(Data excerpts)
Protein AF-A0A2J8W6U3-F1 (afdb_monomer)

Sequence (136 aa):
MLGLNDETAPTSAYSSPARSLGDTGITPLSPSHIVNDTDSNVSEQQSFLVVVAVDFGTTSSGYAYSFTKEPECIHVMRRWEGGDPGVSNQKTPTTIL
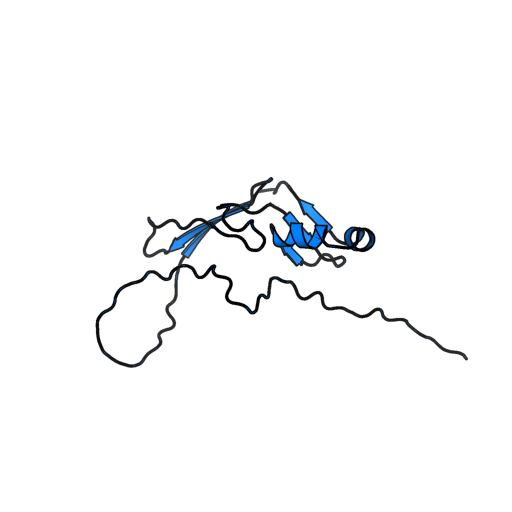LTPERKFHSFGYAARDFYHDLDPNEAKQWLYLEKFKMKL

Solvent-accessible surface area (backbone atoms only — not comparable to full-atom values): 8819 Å² total; per-residue (Å²): 144,86,80,92,80,85,84,78,72,83,84,73,77,79,70,46,76,86,67,66,92,58,92,66,91,74,67,73,79,68,84,82,72,88,73,90,73,94,79,88,89,74,90,70,81,80,81,83,58,70,49,76,50,77,45,85,42,40,68,39,24,37,45,35,35,24,40,70,93,42,68,88,52,74,48,63,46,49,75,54,73,76,51,64,88,94,55,75,45,53,51,36,48,29,27,42,23,24,42,71,87,70,40,87,49,39,54,22,38,52,20,51,53,55,55,72,70,43,55,78,75,59,43,73,53,39,47,79,46,62,56,58,79,80,88,128

Organism: Pongo abelii (NCBI:txid9601)

Radius of gyration: 21.5 Å; Cα contacts (8 Å, |Δi|>4): 164; chains: 1; bounding box: 34×42×79 Å

InterPro domains:
  IPR043129 ATPase, nucleotide binding domain [SSF53067] (50-121)

pLDDT: mean 74.29, std 23.8, range [31.2, 98.38]

Mean predicted aligned error: 13.8 Å

Foldseek 3Di:
DDDDDDPDDDPPPLPFPVPPPDPPVPPPPDPPDPDPDDDDDDPPVDDWDKDKDWDLALFWIWIWMDTPVGRVDIGAQQDDVLDDPPHRDSTFFQKWKAALVRHGRDGGNSLVVVLVPDDPVRSVSIDIDGSDDDDD

Structure (mmCIF, N/CA/C/O backbone):
data_AF-A0A2J8W6U3-F1
#
_entry.id   AF-A0A2J8W6U3-F1
#
loop_
_atom_site.group_PDB
_atom_site.id
_atom_site.type_symbol
_atom_site.label_atom_id
_atom_site.label_alt_id
_atom_site.label_comp_id
_atom_site.label_asym_id
_atom_site.label_entity_id
_atom_site.label_seq_id
_atom_site.pdbx_PDB_ins_code
_atom_site.Cartn_x
_atom_site.Cartn_y
_atom_site.Cartn_z
_atom_site.occupancy
_atom_site.B_iso_or_equiv
_atom_site.auth_seq_id
_atom_site.auth_comp_id
_atom_site.auth_asym_id
_atom_site.auth_atom_id
_atom_site.pdbx_PDB_model_num
ATOM 1 N N . MET A 1 1 ? 11.426 -32.274 -43.692 1.00 45.81 1 MET A N 1
ATOM 2 C CA . MET A 1 1 ? 11.149 -32.884 -42.376 1.00 45.81 1 MET A CA 1
ATOM 3 C C . MET A 1 1 ? 12.354 -32.667 -41.477 1.00 45.81 1 MET A C 1
ATOM 5 O O . MET A 1 1 ? 13.248 -33.489 -41.503 1.00 45.81 1 MET A O 1
ATOM 9 N N . LEU A 1 2 ? 12.381 -31.538 -40.770 1.00 34.94 2 LEU A N 1
ATOM 10 C CA . LEU A 1 2 ? 13.180 -31.172 -39.586 1.00 34.94 2 LEU A CA 1
ATOM 11 C C . LEU A 1 2 ? 12.426 -29.914 -39.100 1.00 34.94 2 LEU A C 1
ATOM 13 O O . LEU A 1 2 ? 12.268 -28.999 -39.898 1.00 34.94 2 LEU A O 1
ATOM 17 N N . GLY A 1 3 ? 11.729 -29.823 -37.973 1.00 31.20 3 GLY A N 1
ATOM 18 C CA . GLY A 1 3 ? 11.944 -30.339 -36.628 1.00 31.20 3 GLY A CA 1
ATOM 19 C C . GLY A 1 3 ? 11.738 -29.114 -35.728 1.00 31.20 3 GLY A C 1
ATOM 20 O O . GLY A 1 3 ? 12.659 -28.319 -35.588 1.00 31.20 3 GLY A O 1
ATOM 21 N N . LEU A 1 4 ? 10.498 -28.890 -35.270 1.00 39.78 4 LEU A N 1
ATOM 22 C CA . LEU A 1 4 ? 10.116 -27.796 -34.367 1.00 39.78 4 LEU A CA 1
ATOM 23 C C . LEU A 1 4 ? 10.881 -27.922 -33.047 1.00 39.78 4 LEU A C 1
ATOM 25 O O . LEU A 1 4 ? 10.817 -28.986 -32.442 1.00 39.78 4 LEU A O 1
ATOM 29 N N . ASN A 1 5 ? 11.497 -26.835 -32.582 1.00 33.94 5 ASN A N 1
ATOM 30 C CA . ASN A 1 5 ? 11.835 -26.647 -31.174 1.00 33.94 5 ASN A CA 1
ATOM 31 C C . ASN A 1 5 ? 11.200 -25.331 -30.723 1.00 33.94 5 ASN A C 1
ATOM 33 O O . ASN A 1 5 ? 11.670 -24.247 -31.061 1.00 33.94 5 ASN A O 1
ATOM 37 N N . ASP A 1 6 ? 10.078 -25.479 -30.029 1.00 36.44 6 ASP A N 1
ATOM 38 C CA . ASP A 1 6 ? 9.364 -24.437 -29.305 1.00 36.44 6 ASP A CA 1
ATOM 39 C C . ASP A 1 6 ? 10.125 -24.221 -27.988 1.00 36.44 6 ASP A C 1
ATOM 41 O O . ASP A 1 6 ? 10.172 -25.111 -27.135 1.00 36.44 6 ASP A O 1
ATOM 45 N N . GLU A 1 7 ? 10.824 -23.095 -27.854 1.00 35.06 7 GLU A N 1
ATOM 46 C CA . GLU A 1 7 ? 11.556 -22.752 -26.634 1.00 35.06 7 GLU A CA 1
ATOM 47 C C . GLU A 1 7 ? 10.572 -22.123 -25.640 1.00 35.06 7 GLU A C 1
ATOM 49 O O . GLU A 1 7 ? 10.397 -20.908 -25.561 1.00 35.06 7 GLU A O 1
ATOM 54 N N . THR A 1 8 ? 9.868 -22.974 -24.895 1.00 36.19 8 THR A N 1
ATOM 55 C CA . THR A 1 8 ? 9.058 -22.544 -23.755 1.00 36.19 8 THR A CA 1
ATOM 56 C C . THR A 1 8 ? 9.975 -22.044 -22.641 1.00 36.19 8 THR A C 1
ATOM 58 O O . THR A 1 8 ? 10.646 -22.838 -21.978 1.00 36.19 8 THR A O 1
ATOM 61 N N . ALA A 1 9 ? 9.986 -20.727 -22.433 1.00 35.25 9 ALA A N 1
ATOM 62 C CA . ALA A 1 9 ? 10.606 -20.078 -21.284 1.00 35.25 9 ALA A CA 1
ATOM 63 C C . ALA A 1 9 ? 10.047 -20.649 -19.963 1.00 35.25 9 ALA A C 1
ATOM 65 O O . ALA A 1 9 ? 8.858 -20.983 -19.890 1.00 35.25 9 ALA A O 1
ATOM 66 N N . PRO A 1 10 ? 10.867 -20.770 -18.904 1.00 34.22 10 PRO A N 1
ATOM 67 C CA . PRO A 1 10 ? 10.416 -21.345 -17.650 1.00 34.22 10 PRO A CA 1
ATOM 68 C C . PRO A 1 10 ? 9.373 -20.422 -17.015 1.00 34.22 10 PRO A C 1
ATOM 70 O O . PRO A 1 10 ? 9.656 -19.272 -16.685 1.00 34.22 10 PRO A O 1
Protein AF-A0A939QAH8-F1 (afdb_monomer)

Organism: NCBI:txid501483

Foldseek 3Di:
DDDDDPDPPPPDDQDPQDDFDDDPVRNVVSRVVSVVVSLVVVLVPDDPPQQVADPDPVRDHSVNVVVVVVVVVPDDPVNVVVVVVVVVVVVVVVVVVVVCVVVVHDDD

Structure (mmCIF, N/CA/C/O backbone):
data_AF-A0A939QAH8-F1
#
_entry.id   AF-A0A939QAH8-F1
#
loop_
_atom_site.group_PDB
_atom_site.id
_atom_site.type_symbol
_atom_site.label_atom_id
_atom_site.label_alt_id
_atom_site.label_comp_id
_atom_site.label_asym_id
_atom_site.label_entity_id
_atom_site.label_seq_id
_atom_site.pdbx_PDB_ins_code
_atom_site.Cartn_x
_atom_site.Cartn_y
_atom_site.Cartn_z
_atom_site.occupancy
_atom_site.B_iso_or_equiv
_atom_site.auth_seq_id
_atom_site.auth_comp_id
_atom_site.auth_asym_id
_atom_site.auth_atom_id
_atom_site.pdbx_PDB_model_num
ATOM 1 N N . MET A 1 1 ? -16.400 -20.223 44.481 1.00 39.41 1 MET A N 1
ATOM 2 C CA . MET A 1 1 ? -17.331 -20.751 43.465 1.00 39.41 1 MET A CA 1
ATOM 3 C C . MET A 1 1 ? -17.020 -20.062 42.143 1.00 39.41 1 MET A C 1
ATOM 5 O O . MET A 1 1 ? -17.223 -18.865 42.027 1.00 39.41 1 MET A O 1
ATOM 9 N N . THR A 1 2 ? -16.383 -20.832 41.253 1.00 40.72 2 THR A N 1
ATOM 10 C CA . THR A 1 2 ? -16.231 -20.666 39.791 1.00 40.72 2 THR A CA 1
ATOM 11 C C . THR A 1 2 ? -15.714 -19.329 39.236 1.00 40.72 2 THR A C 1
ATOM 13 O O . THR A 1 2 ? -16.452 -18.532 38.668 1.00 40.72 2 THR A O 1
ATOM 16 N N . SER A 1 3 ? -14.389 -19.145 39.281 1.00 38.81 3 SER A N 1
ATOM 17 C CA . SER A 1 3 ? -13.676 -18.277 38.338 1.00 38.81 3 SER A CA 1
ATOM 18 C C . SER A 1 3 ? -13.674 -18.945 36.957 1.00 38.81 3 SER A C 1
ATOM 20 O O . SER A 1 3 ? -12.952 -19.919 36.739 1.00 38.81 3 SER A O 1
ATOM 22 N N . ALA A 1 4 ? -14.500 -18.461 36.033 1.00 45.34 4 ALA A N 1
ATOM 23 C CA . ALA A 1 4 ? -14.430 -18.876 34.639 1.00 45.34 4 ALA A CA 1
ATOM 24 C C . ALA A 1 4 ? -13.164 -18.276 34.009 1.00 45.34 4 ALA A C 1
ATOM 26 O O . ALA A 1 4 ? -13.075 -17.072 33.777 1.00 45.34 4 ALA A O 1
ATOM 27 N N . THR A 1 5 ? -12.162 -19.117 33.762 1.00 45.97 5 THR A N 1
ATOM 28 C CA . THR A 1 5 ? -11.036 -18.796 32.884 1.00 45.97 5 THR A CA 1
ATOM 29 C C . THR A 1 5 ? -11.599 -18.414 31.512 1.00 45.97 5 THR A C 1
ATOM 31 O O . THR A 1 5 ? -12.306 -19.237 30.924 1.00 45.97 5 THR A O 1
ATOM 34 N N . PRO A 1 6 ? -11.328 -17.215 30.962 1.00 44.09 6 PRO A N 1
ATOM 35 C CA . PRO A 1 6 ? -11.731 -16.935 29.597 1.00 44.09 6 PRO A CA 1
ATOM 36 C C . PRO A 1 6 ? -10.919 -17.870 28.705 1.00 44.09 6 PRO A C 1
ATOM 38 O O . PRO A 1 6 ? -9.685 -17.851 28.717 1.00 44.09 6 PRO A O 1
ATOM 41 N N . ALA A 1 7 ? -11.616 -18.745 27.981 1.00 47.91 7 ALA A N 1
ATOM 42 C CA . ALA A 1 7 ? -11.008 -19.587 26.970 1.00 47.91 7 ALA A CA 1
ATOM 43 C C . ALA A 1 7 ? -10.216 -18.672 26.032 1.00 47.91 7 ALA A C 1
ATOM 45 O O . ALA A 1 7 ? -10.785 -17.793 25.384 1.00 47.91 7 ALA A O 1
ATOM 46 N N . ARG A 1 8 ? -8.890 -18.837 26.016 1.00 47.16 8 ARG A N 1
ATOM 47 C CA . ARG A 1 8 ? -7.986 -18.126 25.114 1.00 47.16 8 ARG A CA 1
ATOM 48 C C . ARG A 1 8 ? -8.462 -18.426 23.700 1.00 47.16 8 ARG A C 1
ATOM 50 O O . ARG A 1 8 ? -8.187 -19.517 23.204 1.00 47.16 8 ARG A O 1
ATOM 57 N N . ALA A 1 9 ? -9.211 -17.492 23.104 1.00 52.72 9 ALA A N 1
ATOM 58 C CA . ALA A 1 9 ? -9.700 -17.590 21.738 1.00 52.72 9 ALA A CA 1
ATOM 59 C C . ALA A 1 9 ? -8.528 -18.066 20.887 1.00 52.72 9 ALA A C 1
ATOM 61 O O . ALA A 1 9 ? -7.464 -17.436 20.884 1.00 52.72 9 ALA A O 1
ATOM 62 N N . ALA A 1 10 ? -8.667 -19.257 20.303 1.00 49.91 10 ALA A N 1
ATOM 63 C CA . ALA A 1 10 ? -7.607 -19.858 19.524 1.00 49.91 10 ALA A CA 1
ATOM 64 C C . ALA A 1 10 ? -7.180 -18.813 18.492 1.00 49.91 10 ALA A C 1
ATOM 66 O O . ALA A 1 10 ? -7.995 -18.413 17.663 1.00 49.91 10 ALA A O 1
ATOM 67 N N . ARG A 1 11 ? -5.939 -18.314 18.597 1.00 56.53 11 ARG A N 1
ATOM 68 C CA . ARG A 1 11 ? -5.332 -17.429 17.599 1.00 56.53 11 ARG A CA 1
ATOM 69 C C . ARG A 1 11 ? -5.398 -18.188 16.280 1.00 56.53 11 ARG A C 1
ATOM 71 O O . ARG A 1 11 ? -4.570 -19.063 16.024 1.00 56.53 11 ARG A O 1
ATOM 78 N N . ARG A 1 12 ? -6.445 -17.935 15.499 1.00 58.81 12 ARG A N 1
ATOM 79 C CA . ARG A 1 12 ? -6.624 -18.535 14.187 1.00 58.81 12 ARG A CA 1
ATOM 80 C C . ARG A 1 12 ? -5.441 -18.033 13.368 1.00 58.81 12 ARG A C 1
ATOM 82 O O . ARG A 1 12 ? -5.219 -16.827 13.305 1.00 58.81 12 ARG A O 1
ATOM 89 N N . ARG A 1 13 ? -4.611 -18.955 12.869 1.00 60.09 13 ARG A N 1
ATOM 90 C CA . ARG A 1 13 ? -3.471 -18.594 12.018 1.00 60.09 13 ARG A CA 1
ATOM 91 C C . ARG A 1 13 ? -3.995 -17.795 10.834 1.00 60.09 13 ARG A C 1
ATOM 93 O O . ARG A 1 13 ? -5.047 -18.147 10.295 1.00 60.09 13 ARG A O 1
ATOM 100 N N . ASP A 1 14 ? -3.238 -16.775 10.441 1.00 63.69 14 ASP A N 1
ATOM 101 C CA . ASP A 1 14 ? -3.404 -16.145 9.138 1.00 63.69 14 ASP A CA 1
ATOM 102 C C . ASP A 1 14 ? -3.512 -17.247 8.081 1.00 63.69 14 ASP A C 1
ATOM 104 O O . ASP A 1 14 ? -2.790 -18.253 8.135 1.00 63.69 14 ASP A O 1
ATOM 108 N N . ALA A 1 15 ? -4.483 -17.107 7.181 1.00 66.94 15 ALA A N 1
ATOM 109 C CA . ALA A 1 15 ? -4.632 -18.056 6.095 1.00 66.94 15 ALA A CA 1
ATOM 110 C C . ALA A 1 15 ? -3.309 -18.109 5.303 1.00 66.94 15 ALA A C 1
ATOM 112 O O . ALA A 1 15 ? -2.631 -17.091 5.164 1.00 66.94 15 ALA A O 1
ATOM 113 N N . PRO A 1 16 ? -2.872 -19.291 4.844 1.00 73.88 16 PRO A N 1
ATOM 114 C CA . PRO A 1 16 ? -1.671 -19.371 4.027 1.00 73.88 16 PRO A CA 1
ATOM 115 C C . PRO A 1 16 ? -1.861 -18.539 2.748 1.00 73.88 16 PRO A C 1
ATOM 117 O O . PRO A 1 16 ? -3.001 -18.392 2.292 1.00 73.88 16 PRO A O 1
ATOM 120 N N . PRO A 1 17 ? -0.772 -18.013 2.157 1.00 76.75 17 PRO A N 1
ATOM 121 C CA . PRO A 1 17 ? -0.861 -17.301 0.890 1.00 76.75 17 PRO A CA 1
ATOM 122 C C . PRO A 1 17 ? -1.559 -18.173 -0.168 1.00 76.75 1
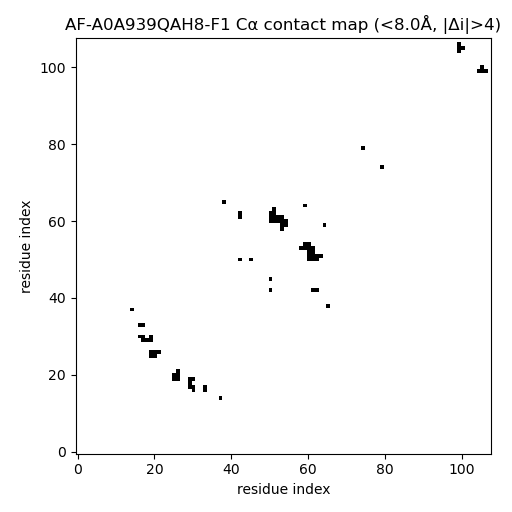7 PRO A C 1
ATOM 124 O O . PRO A 1 17 ? -1.432 -19.406 -0.136 1.00 76.75 17 PRO A O 1
ATOM 127 N N . PRO A 1 18 ? -2.317 -17.556 -1.089 1.00 87.25 18 PRO A N 1
ATOM 128 C CA . PRO A 1 18 ? -3.117 -18.288 -2.055 1.00 87.25 18 PRO A CA 1
ATOM 129 C C . PRO A 1 18 ? -2.214 -19.093 -2.991 1.00 87.25 18 PRO A C 1
ATOM 131 O O . PRO A 1 18 ? -1.140 -18.643 -3.389 1.00 87.25 18 PRO A O 1
ATOM 134 N N . ARG A 1 19 ? -2.669 -20.287 -3.384 1.00 85.62 19 ARG A N 1
ATOM 135 C CA . ARG A 1 19 ? -2.087 -20.975 -4.541 1.00 85.62 19 ARG A CA 1
ATOM 136 C C . ARG A 1 19 ? -2.616 -20.289 -5.793 1.00 85.62 19 ARG A C 1
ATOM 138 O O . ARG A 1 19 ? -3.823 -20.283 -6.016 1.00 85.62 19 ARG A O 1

— Assigned task —
Exactly as they appear, please return only the lines from the first line of the records through the line containing "LTPERKFHSFGYAARDFYHDLDPNEAKQWLYLEKFKMKL", both included, leaving out all pictures.

— The answer —
Protein AF-A0A2J8W6U3-F1 (afdb_monomer)

Sequence (136 aa):
MLGLNDETAPTSAYSSPARSLGDTGITPLSPSHIVNDTDSNVSEQQSFLVVVAVDFGTTSSGYAYSFTKEPECIHVMRRWEGGDPGVSNQKTPTTIL
LTPERKFHSFGYAARDFYHDLDPNEAKQWLYLEKFKMKL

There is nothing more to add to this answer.